## WORK TO COMPLETE
Copy out exactly the lines from the first line of the material below through the line containing "Solvent-accessible surface area", and nothing beyond them.
== PROVIDED RECORDS
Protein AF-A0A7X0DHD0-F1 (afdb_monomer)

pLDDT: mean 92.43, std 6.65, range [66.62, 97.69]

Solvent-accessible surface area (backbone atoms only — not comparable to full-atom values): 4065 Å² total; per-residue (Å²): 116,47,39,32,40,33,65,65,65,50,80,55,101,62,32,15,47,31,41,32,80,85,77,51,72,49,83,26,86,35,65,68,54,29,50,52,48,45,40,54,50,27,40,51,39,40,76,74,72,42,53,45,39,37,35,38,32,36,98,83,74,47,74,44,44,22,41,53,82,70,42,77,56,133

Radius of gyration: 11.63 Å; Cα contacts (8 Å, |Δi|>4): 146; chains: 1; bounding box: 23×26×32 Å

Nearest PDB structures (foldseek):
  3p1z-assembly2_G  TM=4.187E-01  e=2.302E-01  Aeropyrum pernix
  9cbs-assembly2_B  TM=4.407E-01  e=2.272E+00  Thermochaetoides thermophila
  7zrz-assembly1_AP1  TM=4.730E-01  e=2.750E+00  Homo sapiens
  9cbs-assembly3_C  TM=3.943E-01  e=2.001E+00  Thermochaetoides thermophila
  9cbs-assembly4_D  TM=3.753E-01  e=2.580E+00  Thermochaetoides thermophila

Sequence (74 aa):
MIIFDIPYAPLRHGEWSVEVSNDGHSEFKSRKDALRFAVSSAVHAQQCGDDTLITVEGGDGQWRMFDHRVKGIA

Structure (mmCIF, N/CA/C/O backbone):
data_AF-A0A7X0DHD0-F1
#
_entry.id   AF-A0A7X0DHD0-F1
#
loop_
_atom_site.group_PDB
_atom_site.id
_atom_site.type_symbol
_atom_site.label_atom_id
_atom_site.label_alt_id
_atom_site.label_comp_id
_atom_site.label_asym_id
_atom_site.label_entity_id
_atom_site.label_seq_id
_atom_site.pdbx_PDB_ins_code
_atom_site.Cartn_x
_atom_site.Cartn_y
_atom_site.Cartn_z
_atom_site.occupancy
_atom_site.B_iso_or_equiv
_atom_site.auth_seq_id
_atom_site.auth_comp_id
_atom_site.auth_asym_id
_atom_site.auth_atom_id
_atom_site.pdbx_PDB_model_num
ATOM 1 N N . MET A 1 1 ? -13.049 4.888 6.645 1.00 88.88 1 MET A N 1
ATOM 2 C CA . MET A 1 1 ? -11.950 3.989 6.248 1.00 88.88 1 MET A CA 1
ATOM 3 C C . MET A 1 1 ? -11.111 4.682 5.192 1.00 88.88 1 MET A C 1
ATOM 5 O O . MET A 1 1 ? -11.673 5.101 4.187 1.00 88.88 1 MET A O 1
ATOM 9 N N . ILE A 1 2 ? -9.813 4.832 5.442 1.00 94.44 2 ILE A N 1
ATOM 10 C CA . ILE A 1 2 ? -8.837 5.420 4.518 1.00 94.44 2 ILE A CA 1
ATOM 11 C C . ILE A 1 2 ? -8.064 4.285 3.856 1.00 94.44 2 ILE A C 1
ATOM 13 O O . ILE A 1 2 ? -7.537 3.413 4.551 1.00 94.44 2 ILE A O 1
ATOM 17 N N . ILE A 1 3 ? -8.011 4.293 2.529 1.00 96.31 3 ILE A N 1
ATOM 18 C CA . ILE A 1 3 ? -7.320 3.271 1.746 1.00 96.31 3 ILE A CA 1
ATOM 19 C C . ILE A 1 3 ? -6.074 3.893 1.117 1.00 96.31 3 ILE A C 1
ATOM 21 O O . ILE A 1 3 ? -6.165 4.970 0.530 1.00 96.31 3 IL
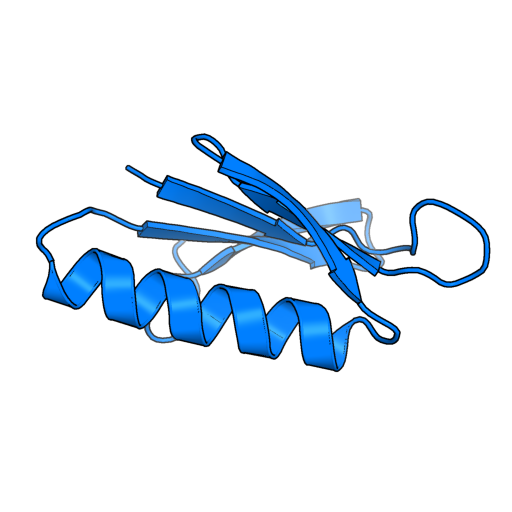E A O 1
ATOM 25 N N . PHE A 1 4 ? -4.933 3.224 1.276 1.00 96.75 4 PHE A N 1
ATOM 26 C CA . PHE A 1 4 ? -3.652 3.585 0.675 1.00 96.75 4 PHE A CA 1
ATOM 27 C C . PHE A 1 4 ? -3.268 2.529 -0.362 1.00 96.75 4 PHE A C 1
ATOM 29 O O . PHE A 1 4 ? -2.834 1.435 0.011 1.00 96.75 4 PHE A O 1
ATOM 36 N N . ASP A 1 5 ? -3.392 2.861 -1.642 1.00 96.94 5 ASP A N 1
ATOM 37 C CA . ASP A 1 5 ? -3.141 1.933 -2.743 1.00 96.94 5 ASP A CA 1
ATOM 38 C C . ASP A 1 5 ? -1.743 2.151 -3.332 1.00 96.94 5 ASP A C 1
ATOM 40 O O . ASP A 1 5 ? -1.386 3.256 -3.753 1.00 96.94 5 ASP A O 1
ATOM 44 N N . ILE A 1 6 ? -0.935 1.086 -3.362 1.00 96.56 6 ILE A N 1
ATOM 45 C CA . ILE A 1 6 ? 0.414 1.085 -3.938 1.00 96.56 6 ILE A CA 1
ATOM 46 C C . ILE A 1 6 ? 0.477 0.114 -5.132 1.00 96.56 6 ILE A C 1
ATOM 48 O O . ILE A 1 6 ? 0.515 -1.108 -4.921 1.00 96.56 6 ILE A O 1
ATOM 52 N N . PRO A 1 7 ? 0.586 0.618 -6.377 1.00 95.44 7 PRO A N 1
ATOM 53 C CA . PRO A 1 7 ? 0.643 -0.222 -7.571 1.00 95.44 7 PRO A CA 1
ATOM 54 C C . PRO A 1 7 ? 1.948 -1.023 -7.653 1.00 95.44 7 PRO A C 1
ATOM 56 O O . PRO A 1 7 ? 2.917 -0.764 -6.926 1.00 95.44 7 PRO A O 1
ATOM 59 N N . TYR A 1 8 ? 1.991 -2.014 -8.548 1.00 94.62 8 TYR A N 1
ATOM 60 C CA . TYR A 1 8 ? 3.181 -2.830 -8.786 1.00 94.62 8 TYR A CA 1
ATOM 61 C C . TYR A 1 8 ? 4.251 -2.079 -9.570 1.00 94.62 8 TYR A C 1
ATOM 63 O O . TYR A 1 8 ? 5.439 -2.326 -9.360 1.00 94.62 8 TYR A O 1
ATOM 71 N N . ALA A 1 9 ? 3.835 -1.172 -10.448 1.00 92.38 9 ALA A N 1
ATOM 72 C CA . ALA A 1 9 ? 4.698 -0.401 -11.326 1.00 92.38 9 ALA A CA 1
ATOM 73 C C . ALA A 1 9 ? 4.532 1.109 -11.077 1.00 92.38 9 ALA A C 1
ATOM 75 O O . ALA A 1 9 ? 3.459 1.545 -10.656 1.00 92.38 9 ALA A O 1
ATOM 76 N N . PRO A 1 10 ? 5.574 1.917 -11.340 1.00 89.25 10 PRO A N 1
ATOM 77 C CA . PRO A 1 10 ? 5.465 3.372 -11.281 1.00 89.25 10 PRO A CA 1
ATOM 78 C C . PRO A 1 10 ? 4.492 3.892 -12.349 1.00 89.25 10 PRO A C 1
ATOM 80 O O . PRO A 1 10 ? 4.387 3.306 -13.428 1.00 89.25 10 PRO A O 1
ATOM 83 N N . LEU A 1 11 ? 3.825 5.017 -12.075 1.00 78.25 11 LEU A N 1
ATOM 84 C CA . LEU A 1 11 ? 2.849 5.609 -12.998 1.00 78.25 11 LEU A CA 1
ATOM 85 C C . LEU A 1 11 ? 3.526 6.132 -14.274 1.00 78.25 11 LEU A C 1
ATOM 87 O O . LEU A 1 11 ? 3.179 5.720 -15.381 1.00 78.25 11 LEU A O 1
====
## REPLY TO THE TASK
Protein AF-A0A7X0DHD0-F1 (afdb_monomer)

pLDDT: mean 92.43, std 6.65, range [66.62, 97.69]

Solvent-accessible surface area (backbone atoms only — not comparable to full-atom values): 4065 Å² total; per-residue (Å²): 116,47,39,32,40,33,65,65,65,50,80,55,101,62,32,15,47,31,41,32,80,85,77,51,72,49,83,26,86,35,65,68,54,29,50,52,48,45,40,54,50,27,40,51,39,40,76,74,72,42,53,45,39,37,35,38,32,36,98,83,74,47,74,44,44,22,41,53,82,70,42,77,56,133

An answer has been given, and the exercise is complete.